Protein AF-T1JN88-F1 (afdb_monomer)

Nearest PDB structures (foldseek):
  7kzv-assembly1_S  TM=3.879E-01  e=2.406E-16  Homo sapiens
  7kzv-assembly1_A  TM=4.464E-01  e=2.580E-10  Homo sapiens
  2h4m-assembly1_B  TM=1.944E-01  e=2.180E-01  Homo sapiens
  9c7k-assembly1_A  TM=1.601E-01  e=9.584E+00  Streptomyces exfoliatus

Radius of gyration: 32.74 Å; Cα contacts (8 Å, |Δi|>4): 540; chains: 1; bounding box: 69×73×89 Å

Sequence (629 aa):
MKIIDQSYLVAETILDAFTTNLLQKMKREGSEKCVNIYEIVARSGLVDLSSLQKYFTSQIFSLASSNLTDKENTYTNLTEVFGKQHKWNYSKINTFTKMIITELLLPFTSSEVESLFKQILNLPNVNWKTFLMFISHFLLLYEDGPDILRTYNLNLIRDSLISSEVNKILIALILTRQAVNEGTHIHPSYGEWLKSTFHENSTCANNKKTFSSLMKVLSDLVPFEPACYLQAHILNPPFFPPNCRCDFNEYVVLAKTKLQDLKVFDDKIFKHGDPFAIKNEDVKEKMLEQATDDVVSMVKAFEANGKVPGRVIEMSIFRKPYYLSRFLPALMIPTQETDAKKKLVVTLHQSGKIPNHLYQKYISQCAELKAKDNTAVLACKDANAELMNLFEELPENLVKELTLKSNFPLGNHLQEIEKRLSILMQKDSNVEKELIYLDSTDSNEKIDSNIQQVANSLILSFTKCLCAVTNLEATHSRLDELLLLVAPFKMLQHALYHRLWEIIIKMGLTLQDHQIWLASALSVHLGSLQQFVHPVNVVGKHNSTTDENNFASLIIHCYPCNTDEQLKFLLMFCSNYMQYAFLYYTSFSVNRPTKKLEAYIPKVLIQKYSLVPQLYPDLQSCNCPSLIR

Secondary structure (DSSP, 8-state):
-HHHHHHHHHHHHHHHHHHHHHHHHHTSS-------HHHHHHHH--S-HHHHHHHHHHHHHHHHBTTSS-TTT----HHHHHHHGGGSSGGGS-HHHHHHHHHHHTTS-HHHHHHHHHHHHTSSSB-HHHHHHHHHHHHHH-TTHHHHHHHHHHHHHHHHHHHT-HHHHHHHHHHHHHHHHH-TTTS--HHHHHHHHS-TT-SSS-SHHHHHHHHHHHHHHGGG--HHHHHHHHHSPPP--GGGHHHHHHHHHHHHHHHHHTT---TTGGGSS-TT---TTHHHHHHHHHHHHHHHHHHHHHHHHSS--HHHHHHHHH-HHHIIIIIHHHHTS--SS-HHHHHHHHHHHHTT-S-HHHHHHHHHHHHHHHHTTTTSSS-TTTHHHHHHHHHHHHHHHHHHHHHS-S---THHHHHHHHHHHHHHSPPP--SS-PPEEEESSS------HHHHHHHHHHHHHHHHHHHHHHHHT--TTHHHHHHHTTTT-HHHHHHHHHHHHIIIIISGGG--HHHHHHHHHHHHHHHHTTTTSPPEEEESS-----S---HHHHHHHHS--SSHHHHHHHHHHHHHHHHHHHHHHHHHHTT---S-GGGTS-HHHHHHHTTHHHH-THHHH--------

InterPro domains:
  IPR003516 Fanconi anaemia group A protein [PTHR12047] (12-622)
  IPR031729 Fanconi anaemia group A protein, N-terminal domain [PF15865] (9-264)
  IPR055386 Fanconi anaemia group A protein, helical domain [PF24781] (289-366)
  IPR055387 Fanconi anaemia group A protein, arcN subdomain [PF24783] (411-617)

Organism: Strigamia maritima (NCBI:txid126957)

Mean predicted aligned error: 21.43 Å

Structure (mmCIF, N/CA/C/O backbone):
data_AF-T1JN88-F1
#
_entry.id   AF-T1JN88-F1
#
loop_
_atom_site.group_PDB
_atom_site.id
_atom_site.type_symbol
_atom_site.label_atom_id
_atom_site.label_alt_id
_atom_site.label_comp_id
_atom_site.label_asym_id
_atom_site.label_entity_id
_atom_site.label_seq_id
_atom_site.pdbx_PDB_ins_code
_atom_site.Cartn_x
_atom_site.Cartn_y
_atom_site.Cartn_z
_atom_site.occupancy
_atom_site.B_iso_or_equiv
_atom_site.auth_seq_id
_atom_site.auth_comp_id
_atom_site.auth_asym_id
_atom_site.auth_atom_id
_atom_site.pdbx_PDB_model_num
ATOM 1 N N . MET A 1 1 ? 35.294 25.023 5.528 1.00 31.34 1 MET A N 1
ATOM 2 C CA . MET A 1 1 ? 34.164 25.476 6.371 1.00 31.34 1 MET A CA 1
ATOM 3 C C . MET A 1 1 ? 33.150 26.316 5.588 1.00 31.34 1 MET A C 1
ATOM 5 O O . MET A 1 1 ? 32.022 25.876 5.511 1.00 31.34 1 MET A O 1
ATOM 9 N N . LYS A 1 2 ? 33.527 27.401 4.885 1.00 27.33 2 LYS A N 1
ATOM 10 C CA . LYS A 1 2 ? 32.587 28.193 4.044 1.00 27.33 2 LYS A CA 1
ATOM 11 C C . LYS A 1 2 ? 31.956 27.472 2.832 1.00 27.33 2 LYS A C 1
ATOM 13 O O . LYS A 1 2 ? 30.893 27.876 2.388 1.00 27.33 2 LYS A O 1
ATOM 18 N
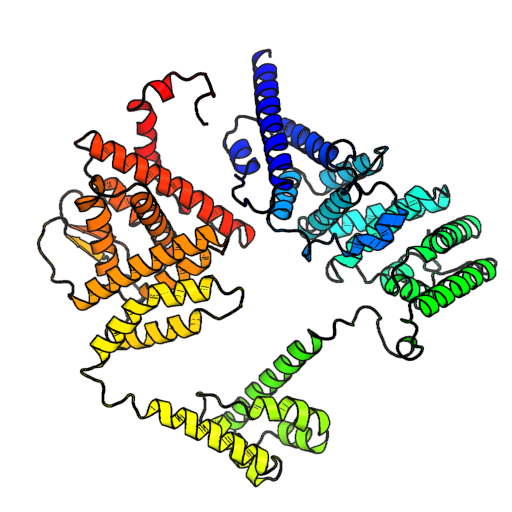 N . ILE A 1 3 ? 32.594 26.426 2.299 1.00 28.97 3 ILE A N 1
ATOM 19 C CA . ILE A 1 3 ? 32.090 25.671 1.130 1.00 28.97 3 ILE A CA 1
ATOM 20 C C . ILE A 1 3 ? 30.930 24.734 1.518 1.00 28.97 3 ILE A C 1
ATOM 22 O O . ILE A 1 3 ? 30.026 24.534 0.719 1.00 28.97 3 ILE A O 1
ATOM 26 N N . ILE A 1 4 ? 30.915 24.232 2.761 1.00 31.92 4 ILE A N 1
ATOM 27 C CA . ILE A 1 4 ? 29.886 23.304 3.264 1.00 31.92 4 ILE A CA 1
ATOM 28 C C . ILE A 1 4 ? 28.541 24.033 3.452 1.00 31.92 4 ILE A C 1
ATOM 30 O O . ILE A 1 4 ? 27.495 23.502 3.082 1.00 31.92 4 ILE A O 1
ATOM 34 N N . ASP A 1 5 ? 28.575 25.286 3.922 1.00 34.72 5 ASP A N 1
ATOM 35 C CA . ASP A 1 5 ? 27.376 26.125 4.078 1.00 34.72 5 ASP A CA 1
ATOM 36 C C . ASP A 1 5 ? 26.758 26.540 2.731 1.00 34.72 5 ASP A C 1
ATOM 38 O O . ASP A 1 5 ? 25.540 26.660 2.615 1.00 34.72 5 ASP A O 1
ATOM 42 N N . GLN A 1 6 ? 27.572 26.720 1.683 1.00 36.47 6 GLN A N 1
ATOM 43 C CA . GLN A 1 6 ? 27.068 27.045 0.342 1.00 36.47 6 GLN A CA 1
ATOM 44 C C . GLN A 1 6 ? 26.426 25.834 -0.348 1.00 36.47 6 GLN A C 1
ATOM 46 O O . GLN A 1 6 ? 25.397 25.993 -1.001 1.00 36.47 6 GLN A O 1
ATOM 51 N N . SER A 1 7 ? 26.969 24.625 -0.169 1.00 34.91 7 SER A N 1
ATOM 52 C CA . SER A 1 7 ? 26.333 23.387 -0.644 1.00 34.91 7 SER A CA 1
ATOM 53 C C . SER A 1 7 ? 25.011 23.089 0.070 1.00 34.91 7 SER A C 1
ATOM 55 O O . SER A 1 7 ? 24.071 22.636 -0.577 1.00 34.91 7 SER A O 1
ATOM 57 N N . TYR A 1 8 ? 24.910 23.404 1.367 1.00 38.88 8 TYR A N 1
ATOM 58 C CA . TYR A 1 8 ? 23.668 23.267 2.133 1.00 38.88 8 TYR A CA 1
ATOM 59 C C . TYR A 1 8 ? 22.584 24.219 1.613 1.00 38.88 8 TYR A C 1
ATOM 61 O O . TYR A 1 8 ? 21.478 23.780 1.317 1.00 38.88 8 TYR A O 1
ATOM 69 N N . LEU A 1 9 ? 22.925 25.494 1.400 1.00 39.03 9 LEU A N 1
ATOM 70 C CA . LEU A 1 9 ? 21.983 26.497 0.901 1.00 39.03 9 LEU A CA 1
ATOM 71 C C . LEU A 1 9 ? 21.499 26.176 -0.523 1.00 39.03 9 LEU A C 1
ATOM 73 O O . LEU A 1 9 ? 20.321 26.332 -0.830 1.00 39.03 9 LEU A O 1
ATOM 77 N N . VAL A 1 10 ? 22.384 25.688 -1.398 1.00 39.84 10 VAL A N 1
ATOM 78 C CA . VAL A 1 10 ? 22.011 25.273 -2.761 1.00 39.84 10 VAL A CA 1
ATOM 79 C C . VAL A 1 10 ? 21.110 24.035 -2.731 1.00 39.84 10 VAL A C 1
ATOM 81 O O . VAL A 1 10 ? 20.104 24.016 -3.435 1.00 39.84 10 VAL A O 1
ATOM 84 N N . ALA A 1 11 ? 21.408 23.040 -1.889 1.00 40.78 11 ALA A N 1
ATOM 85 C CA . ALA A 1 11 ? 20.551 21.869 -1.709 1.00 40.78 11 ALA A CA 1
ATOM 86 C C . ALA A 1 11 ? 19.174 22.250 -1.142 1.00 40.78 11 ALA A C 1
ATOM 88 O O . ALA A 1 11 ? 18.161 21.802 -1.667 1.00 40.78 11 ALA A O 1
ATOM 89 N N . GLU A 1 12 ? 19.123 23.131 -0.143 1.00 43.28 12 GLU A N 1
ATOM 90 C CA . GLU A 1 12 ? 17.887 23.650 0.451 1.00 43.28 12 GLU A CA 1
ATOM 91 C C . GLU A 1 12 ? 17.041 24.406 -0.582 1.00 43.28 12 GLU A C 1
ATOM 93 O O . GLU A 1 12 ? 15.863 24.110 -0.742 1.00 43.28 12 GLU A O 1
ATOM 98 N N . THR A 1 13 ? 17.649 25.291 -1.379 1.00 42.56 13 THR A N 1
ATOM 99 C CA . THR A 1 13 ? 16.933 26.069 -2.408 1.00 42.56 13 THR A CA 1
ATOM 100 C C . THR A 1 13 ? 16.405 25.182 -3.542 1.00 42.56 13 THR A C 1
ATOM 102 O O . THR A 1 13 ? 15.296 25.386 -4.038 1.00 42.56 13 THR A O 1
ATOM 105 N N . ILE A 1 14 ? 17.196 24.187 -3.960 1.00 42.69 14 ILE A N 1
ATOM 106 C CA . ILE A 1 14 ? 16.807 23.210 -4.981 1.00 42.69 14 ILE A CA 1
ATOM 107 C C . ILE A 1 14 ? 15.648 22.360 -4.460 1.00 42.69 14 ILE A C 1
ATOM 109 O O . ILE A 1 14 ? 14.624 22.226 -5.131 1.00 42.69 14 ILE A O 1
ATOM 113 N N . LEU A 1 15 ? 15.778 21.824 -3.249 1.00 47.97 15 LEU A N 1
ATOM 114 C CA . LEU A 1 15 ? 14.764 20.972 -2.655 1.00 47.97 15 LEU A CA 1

# TO DO
Everything from the line with "ATOM 113 N N" to the end of the listing above is to be set down exactly, both ends included.

# ANSWER
ATOM 113 N N . LEU A 1 15 ? 15.778 21.824 -3.249 1.00 47.97 15 LEU A N 1
ATOM 114 C CA . LEU A 1 15 ? 14.764 20.972 -2.655 1.00 47.97 15 LEU A CA 1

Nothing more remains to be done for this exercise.